Restate the full listing word for word and leave the pictures out.

** Supplied records follows **

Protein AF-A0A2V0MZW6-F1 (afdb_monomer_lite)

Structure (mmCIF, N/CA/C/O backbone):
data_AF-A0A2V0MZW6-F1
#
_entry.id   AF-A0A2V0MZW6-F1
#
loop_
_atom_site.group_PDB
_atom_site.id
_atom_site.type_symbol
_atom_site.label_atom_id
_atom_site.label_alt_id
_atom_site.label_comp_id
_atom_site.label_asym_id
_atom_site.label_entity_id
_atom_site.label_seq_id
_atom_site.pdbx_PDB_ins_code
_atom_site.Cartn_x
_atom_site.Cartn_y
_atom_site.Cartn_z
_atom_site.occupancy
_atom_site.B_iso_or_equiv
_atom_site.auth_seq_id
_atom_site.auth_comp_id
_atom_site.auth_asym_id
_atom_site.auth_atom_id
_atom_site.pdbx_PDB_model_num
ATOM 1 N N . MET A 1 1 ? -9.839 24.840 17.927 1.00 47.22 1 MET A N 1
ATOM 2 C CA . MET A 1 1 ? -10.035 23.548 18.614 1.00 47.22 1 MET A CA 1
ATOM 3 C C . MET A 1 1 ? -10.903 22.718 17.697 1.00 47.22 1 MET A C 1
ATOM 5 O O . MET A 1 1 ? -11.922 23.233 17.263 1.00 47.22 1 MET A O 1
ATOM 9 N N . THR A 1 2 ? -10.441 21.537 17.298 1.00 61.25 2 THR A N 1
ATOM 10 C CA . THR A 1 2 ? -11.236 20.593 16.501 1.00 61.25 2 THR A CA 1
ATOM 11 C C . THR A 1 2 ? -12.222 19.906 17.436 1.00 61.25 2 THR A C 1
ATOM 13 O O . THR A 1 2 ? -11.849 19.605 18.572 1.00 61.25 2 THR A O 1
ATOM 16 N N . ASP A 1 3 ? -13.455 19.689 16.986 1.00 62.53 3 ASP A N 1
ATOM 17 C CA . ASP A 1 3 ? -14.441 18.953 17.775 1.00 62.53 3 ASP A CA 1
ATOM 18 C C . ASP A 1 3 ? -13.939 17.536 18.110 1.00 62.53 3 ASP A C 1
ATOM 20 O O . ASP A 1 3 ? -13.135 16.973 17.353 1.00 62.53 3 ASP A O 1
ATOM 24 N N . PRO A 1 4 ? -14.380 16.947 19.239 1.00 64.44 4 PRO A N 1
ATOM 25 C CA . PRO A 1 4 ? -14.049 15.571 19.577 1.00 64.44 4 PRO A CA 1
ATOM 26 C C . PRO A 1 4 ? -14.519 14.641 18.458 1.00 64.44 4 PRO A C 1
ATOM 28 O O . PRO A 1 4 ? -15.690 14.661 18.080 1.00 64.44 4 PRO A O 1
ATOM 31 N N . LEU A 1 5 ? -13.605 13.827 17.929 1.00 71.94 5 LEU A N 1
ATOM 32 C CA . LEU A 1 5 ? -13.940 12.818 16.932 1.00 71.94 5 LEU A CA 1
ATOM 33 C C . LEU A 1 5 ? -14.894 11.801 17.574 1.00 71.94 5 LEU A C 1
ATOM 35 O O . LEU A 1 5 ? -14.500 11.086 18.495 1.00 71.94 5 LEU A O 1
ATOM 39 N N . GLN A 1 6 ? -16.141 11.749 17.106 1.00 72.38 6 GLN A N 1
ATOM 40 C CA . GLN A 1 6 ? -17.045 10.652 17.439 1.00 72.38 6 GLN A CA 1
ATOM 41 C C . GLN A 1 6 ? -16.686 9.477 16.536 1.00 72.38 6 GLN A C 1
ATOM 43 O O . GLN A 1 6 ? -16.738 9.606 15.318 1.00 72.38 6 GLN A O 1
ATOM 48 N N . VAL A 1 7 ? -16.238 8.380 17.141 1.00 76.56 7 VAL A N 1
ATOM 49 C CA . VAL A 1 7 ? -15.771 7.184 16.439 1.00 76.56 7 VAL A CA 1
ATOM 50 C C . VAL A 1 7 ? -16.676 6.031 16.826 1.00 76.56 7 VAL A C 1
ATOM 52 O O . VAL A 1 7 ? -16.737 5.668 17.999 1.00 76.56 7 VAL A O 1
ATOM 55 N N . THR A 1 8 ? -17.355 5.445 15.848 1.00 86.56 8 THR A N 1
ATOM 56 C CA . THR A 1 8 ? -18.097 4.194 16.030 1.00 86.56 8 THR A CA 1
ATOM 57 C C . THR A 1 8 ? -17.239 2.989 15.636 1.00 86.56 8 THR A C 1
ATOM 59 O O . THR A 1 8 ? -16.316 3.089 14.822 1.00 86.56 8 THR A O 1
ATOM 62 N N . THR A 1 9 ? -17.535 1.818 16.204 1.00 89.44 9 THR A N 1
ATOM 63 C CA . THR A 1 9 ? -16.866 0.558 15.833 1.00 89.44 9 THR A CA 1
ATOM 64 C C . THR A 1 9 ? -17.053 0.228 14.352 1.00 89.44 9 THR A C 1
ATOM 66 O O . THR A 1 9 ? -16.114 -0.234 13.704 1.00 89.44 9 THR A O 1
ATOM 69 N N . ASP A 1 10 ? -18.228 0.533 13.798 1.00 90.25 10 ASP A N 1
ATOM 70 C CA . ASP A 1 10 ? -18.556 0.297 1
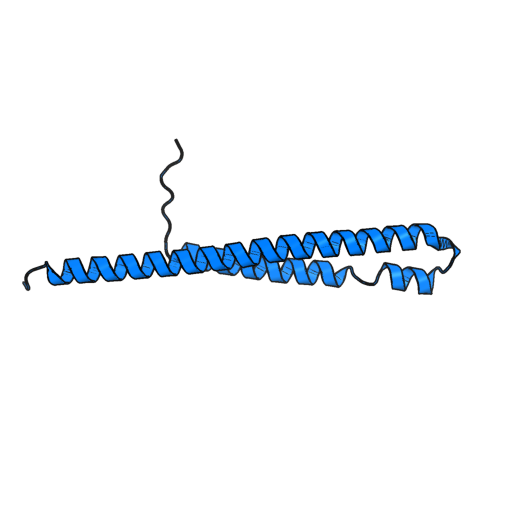2.390 1.00 90.25 10 ASP A CA 1
ATOM 71 C C . ASP A 1 10 ? -17.710 1.167 11.451 1.00 90.25 10 ASP A C 1
ATOM 73 O O . ASP A 1 10 ? -17.151 0.658 10.478 1.00 90.25 10 ASP A O 1
ATOM 77 N N . GLU A 1 11 ? -17.524 2.452 11.771 1.00 92.94 11 GLU A N 1
ATOM 78 C CA . GLU A 1 11 ? -16.652 3.347 10.995 1.00 92.94 11 GLU A CA 1
ATOM 79 C C . GLU A 1 11 ? -15.194 2.870 11.000 1.00 92.94 11 GLU A C 1
ATOM 81 O O . GLU A 1 11 ? -14.508 2.936 9.977 1.00 92.94 11 GLU A O 1
ATOM 86 N N . LEU A 1 12 ? -14.703 2.348 12.129 1.00 95.31 12 LEU A N 1
ATOM 87 C CA . LEU A 1 12 ? -13.350 1.794 12.216 1.00 95.31 12 LEU A CA 1
ATOM 88 C C . LEU A 1 12 ? -13.186 0.532 11.364 1.00 95.31 12 LEU A C 1
ATOM 90 O O . LEU A 1 12 ? -12.168 0.388 10.682 1.00 95.31 12 LEU A O 1
ATOM 94 N N . HIS A 1 13 ? -14.181 -0.357 11.350 1.00 95.56 13 HIS A N 1
ATOM 95 C CA . HIS A 1 13 ? -14.177 -1.521 10.464 1.00 95.56 13 HIS A CA 1
ATOM 96 C C . HIS A 1 13 ? -14.241 -1.117 8.987 1.00 95.56 13 HIS A C 1
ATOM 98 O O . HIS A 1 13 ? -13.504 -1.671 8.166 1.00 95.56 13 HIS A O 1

** End of Supplied records **

**Answer to this exercise**
Protein AF-A0A2V0MZW6-F1 (afdb_monomer_lite)

Structure (mmCIF, N/CA/C/O backbone):
data_AF-A0A2V0MZW6-F1
#
_entry.id   AF-A0A2V0MZW6-F1
#
loop_
_atom_site.group_PDB
_atom_site.id
_atom_site.type_symbol
_atom_site.label_atom_id
_atom_site.label_alt_id
_atom_site.label_comp_id
_atom_site.label_asym_id
_atom_site.label_entity_id
_atom_site.label_seq_id
_atom_site.pdbx_PDB_ins_code
_atom_site.Cartn_x
_atom_site.Cartn_y
_atom_site.Cartn_z
_atom_site.occupancy
_atom_site.B_iso_or_equiv
_atom_site.auth_seq_id
_atom_site.auth_comp_id
_atom_site.auth_asym_id
_atom_site.auth_atom_id
_atom_site.pdbx_PDB_model_num
ATOM 1 N N . MET A 1 1 ? -9.839 24.840 17.927 1.00 47.22 1 MET A N 1
ATOM 2 C CA . MET A 1 1 ? -10.035 23.548 18.614 1.00 47.22 1 MET A CA 1
ATOM 3 C C . MET A 1 1 ? -10.903 22.718 17.697 1.00 47.22 1 MET A C 1
ATOM 5 O O . MET A 1 1 ? -11.922 23.233 17.263 1.00 47.22 1 MET A O 1
ATOM 9 N N . THR A 1 2 ? -10.441 21.537 17.298 1.00 61.25 2 THR A N 1
ATOM 10 C CA . THR A 1 2 ? -11.236 20.593 16.501 1.00 61.25 2 THR A CA 1
ATOM 11 C C . THR A 1 2 ? -12.222 19.906 17.436 1.00 61.25 2 THR A C 1
ATOM 13 O O . THR A 1 2 ? -11.849 19.605 18.572 1.00 61.25 2 THR A O 1
ATOM 16 N N . ASP A 1 3 ? -13.455 19.689 16.986 1.00 62.53 3 ASP A N 1
ATOM 17 C CA . ASP A 1 3 ? -14.441 18.953 17.775 1.00 62.53 3 ASP A CA 1
ATOM 18 C C . ASP A 1 3 ? -13.939 17.536 18.110 1.00 62.53 3 ASP A C 1
ATOM 20 O O . ASP A 1 3 ? -13.135 16.973 17.353 1.00 62.53 3 ASP A O 1
ATOM 24 N N . PRO A 1 4 ? -14.380 16.947 19.239 1.00 64.44 4 PRO A N 1
ATOM 25 C CA . PRO A 1 4 ? -14.049 15.571 19.577 1.00 64.44 4 PRO A CA 1
ATOM 26 C C . PRO A 1 4 ? -14.519 14.641 18.458 1.00 64.44 4 PRO A C 1
ATOM 28 O O . PRO A 1 4 ? -15.690 14.661 18.080 1.00 64.44 4 PRO A O 1
ATOM 31 N N . LEU A 1 5 ? -13.605 13.827 17.929 1.00 71.94 5 LEU A N 1
ATOM 32 C CA . LEU A 1 5 ? -13.940 12.818 16.932 1.00 71.94 5 LEU A CA 1
ATOM 33 C C . LEU A 1 5 ? -14.894 11.801 17.574 1.00 71.94 5 LEU A C 1
ATOM 35 O O . LEU A 1 5 ? -14.500 11.086 18.495 1.00 71.94 5 LEU A O 1
ATOM 39 N N . GLN A 1 6 ? -16.141 11.749 17.106 1.00 72.38 6 GLN A N 1
ATOM 40 C CA . GLN A 1 6 ? -17.045 10.652 17.439 1.00 72.38 6 GLN A CA 1
ATOM 41 C C . GLN A 1 6 ? -16.686 9.477 16.536 1.00 72.38 6 GLN A C 1
ATOM 43 O O . GLN A 1 6 ? -16.738 9.606 15.318 1.00 72.38 6 GLN A O 1
ATOM 48 N N . VAL A 1 7 ? -16.238 8.380 17.141 1.00 76.56 7 VAL A N 1
ATOM 49 C CA . VAL A 1 7 ? -15.771 7.184 16.439 1.00 76.56 7 VAL A CA 1
ATOM 50 C C . VAL A 1 7 ? -16.676 6.031 16.826 1.00 76.56 7 VAL A C 1
ATOM 52 O O . VAL A 1 7 ? -16.737 5.668 17.999 1.00 76.56 7 VAL A O 1
ATOM 55 N N . THR A 1 8 ? -17.355 5.445 15.848 1.00 86.56 8 THR A N 1
ATOM 56 C CA . THR A 1 8 ? -18.097 4.194 16.030 1.00 86.56 8 THR A CA 1
ATOM 57 C C . THR A 1 8 ? -17.239 2.989 15.636 1.00 86.56 8 THR A C 1
ATOM 59 O O . THR A 1 8 ? -16.316 3.089 14.822 1.00 86.56 8 THR A O 1
ATOM 62 N N . THR A 1 9 ? -17.535 1.818 16.204 1.00 89.44 9 THR A N 1
ATOM 63 C CA . THR A 1 9 ? -16.866 0.558 15.833 1.00 89.44 9 THR A CA 1
ATOM 64 C C . THR A 1 9 ? -17.053 0.228 14.352 1.00 89.44 9 THR A C 1
ATOM 66 O O . THR A 1 9 ? -16.114 -0.234 13.704 1.00 89.44 9 THR A O 1
ATOM 69 N N . ASP A 1 10 ? -18.228 0.533 13.798 1.00 90.25 10 ASP A N 1
ATOM 70 C CA . ASP A 1 10 ? -18.556 0.297 1
2.390 1.00 90.25 10 ASP A CA 1
ATOM 71 C C . ASP A 1 10 ? -17.710 1.167 11.451 1.00 90.25 10 ASP A C 1
ATOM 73 O O . ASP A 1 10 ? -17.151 0.658 10.478 1.00 90.25 10 ASP A O 1
ATOM 77 N N . GLU A 1 11 ? -17.524 2.452 11.771 1.00 92.94 11 GLU A N 1
ATOM 78 C CA . GLU A 1 11 ? -16.652 3.347 10.995 1.00 92.94 11 GLU A CA 1
ATOM 79 C C . GLU A 1 11 ? -15.194 2.870 11.000 1.00 92.94 11 GLU A C 1
ATOM 81 O O . GLU A 1 11 ? -14.508 2.936 9.977 1.00 92.94 11 GLU A O 1
ATOM 86 N N . LEU A 1 12 ? -14.703 2.348 12.129 1.00 95.31 12 LEU A N 1
ATOM 87 C CA . LEU A 1 12 ? -13.350 1.794 12.216 1.00 95.31 12 LEU A CA 1
ATOM 88 C C . LEU A 1 12 ? -13.186 0.532 11.364 1.00 95.31 12 LEU A C 1
ATOM 90 O O . LEU A 1 12 ? -12.168 0.388 10.682 1.00 95.31 12 LEU A O 1
ATOM 94 N N . HIS A 1 13 ? -14.181 -0.357 11.350 1.00 95.56 13 HIS A N 1
ATOM 95 C CA . HIS A 1 13 ? -14.177 -1.521 10.464 1.00 95.56 13 HIS A CA 1
ATOM 96 C C . HIS A 1 13 ? -14.241 -1.117 8.987 1.00 95.56 13 HIS A C 1
ATOM 98 O O . HIS A 1 13 ? -13.504 -1.671 8.166 1.00 95.56 13 HIS A O 1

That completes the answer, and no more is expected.